‘Electric With The Ball In His Hands:’ Mike Tomlin On Steven Sims

Mike Tomlin knows Steven Sims is a threat with the football in his hands. After Chase Claypool’s trade, Sims is going to see the ball a lot more. Speaking during his weekly Tuesday press conference, Tomlin was asked to evaluate what Sims can offer the Steelers.

“He’s been a guy that’s made some plays when given an opportunity when available,” he said via the team’s YouTube channel. “He’s electric with the ball in his hands. He flipped the field on us a a few weeks ago in the kick game. And so we’re excited about giving them a continued exposure to see if that continues.”

Of course, Tomlin is referring to the Steelers’ Week 6 win over the Tampa Bay Buccaneers of which Sims played a key role. He returned the opening second half kickoff 89 yards, the team’s longest return since 2017, and setting up a field goal drive in a narrow two-point win. Sims also chipped in a 24-yard punt return later in the game, again giving Pittsburgh some desperately needed field position.

Though sample sizes are small, he’s averaging a healthy 29.7 yards per kick return and 8.9 per punt. Always a playmaking returner, Sims has great change-of-direction ability and in running style alone, has an Antonio Brown type of motion to his game. Sims earned his NFL roster spot as a rookie thanks to his return ability with a 91-yard score his rookie year.

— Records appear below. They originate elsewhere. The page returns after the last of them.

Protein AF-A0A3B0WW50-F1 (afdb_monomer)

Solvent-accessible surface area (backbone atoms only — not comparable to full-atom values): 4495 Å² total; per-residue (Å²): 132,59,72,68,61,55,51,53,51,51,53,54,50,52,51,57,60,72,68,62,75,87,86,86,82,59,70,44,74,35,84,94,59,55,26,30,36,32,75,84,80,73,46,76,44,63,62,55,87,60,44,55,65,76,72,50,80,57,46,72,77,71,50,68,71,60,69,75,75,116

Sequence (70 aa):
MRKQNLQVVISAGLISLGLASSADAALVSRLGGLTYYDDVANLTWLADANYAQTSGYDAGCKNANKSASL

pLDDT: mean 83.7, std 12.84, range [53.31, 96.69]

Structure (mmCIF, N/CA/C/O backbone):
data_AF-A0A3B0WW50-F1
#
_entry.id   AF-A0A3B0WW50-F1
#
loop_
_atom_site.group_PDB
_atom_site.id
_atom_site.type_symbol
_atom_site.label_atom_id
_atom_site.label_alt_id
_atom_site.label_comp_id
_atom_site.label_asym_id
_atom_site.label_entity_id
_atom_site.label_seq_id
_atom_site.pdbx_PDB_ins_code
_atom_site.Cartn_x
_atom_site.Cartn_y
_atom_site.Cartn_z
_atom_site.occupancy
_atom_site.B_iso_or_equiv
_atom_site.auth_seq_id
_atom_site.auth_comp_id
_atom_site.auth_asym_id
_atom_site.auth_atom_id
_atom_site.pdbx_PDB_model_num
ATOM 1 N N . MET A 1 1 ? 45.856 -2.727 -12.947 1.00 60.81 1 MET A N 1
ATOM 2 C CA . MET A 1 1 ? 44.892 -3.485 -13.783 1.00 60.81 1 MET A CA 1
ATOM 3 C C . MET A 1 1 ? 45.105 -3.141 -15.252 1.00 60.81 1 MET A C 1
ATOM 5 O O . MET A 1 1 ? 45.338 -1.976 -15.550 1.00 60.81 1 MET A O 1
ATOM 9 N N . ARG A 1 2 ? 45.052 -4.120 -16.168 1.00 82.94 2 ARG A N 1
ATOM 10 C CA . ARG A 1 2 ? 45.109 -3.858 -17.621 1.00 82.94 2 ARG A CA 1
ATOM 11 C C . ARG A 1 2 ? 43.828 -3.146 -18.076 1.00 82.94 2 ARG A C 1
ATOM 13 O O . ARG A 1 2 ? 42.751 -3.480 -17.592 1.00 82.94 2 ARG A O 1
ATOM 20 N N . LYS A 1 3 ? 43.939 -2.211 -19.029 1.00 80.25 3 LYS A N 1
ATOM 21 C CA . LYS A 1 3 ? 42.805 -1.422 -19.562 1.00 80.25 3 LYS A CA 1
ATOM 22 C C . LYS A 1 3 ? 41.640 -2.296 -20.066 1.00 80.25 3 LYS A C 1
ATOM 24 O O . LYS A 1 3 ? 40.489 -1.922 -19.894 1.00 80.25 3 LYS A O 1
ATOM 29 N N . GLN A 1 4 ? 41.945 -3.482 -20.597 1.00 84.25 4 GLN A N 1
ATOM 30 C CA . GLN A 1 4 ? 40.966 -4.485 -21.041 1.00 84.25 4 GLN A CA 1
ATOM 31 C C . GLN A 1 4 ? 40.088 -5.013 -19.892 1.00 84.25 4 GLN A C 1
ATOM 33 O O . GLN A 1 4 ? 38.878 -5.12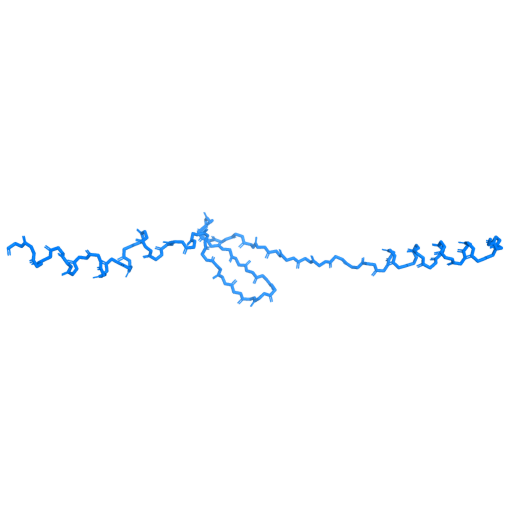3 -20.044 1.00 84.25 4 GLN A O 1
ATOM 38 N N . ASN A 1 5 ? 40.664 -5.256 -18.712 1.00 84.00 5 ASN A N 1
ATOM 39 C CA . ASN A 1 5 ? 39.912 -5.756 -17.556 1.00 84.00 5 ASN A CA 1
ATOM 40 C C . ASN A 1 5 ? 38.981 -4.674 -16.993 1.00 84.00 5 ASN A C 1
ATOM 42 O O . ASN A 1 5 ? 37.883 -4.977 -16.544 1.00 84.00 5 ASN A O 1
ATOM 46 N N . LEU A 1 6 ? 39.407 -3.408 -17.050 1.00 84.62 6 LEU A N 1
ATOM 47 C CA . 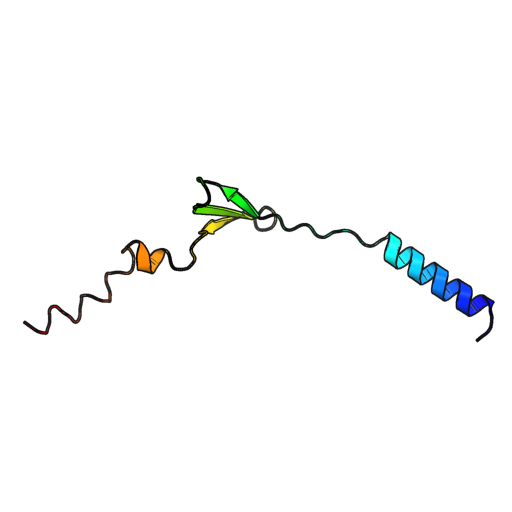LEU A 1 6 ? 38.588 -2.277 -16.617 1.00 84.62 6 LEU A CA 1
ATOM 48 C C . LEU A 1 6 ? 37.370 -2.083 -17.534 1.00 84.62 6 LEU A C 1
ATOM 50 O O . LEU A 1 6 ? 36.270 -1.863 -17.040 1.00 84.62 6 LEU A O 1
ATOM 54 N N . GLN A 1 7 ? 37.547 -2.218 -18.853 1.00 87.56 7 GLN A N 1
ATOM 55 C CA . GLN A 1 7 ? 36.438 -2.140 -19.809 1.00 87.56 7 GLN A CA 1
ATOM 56 C C . GLN A 1 7 ? 35.419 -3.260 -19.603 1.00 87.56 7 GLN A C 1
ATOM 58 O O . GLN A 1 7 ? 34.227 -2.981 -19.555 1.00 87.56 7 GLN A O 1
ATOM 63 N N . VAL A 1 8 ? 35.877 -4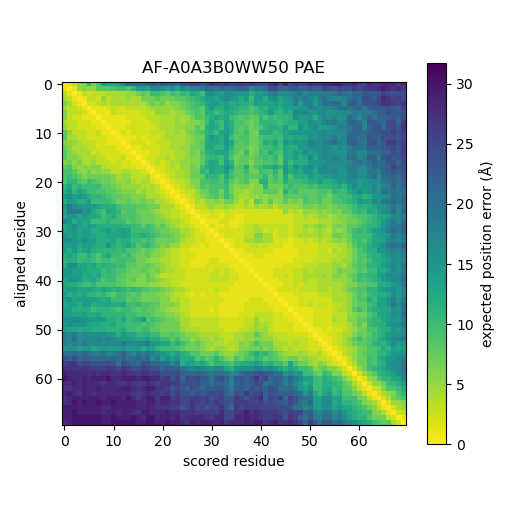.500 -19.405 1.00 90.94 8 VAL A N 1
ATOM 64 C CA . VAL A 1 8 ? 34.983 -5.639 -19.144 1.00 90.94 8 VAL A CA 1
ATOM 65 C C . VAL A 1 8 ? 34.148 -5.417 -17.880 1.00 90.94 8 VAL A C 1
ATOM 67 O O . VAL A 1 8 ? 32.946 -5.662 -17.901 1.00 90.94 8 VAL A O 1
ATOM 70 N N . VAL A 1 9 ? 34.747 -4.895 -16.804 1.00 91.88 9 VAL A N 1
ATOM 71 C CA . VAL A 1 9 ? 34.024 -4.597 -15.554 1.00 91.88 9 VAL A CA 1
ATOM 72 C C . VAL A 1 9 ? 32.981 -3.496 -15.754 1.00 91.88 9 VAL A C 1
ATOM 74 O O . VAL A 1 9 ? 31.855 -3.631 -15.281 1.00 91.88 9 VAL A O 1
ATOM 77 N N . ILE A 1 10 ? 33.318 -2.432 -16.487 1.00 91.94 10 ILE A N 1
ATOM 78 C CA . ILE A 1 10 ? 32.378 -1.340 -16.774 1.00 91.94 10 ILE A CA 1
ATOM 79 C C . ILE A 1 10 ? 31.216 -1.842 -17.640 1.00 91.94 10 ILE A C 1
ATOM 81 O O . ILE A 1 10 ? 30.060 -1.576 -17.321 1.00 91.94 10 ILE A O 1
ATOM 85 N N . SER A 1 11 ? 31.498 -2.603 -18.700 1.00 91.12 11 SER A N 1
ATOM 86 C CA . SER A 1 11 ? 30.467 -3.173 -19.570 1.00 91.12 11 SER A CA 1
ATOM 87 C C . SER A 1 11 ? 29.551 -4.137 -18.816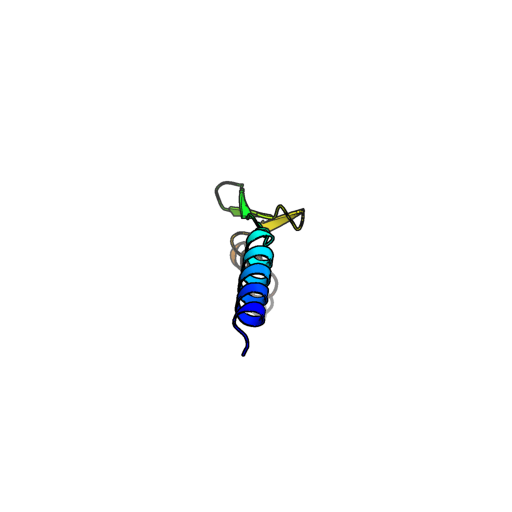 1.00 91.12 11 SER A C 1
ATOM 89 O O . SER A 1 11 ? 28.335 -4.030 -18.933 1.00 91.12 11 SER A O 1
ATOM 91 N N . ALA A 1 12 ? 30.106 -5.033 -17.995 1.00 90.38 12 ALA A N 1
ATOM 92 C CA . ALA A 1 12 ? 29.317 -5.951 -17.176 1.00 90.38 12 ALA A CA 1
ATOM 93 C C . ALA A 1 12 ? 28.452 -5.206 -16.141 1.00 90.38 12 ALA A C 1
ATOM 95 O O . ALA A 1 12 ? 27.293 -5.569 -15.930 1.00 90.38 12 ALA A O 1
ATOM 96 N N . GLY A 1 13 ? 28.979 -4.130 -15.545 1.00 90.44 13 GLY A N 1
ATOM 97 C CA . GLY A 1 13 ? 28.237 -3.267 -14.626 1.00 90.44 13 GLY A CA 1
ATOM 98 C C . GLY A 1 13 ? 27.064 -2.559 -15.306 1.00 90.44 13 GLY A C 1
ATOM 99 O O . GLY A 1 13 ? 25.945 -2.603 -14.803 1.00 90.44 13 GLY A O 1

With Claypool dealt to Chicago, Sims is expected to become the Steelers’ new starting slot receiver. While a much different body type than Claypool, Sims can be an asset in the receiver-run game. With Washington, he took this jet run 65 yards for a touchdown against the New England Patriots.

Sims was even more involved in the Steelers’ offense during Claypool’s final game, perhaps an indication the team was ready to make a move. Sims played a season-high 11 offensive snaps with three targets and two carries over that span, making a splash play with a first down run.

With Diontae Johnson, George Pickens, Pat Freiermuth, and a run game the Steelers would like to get going, Sims won’t have a large role in Pittsburgh’s offense. But he’s the type of player who only needs a couple of touches to make a big play. One creases, one missed tackle, and he’s someone off to the races. To improve their offensive output, the Steelers must generate big plays and Sims is capable of providing them.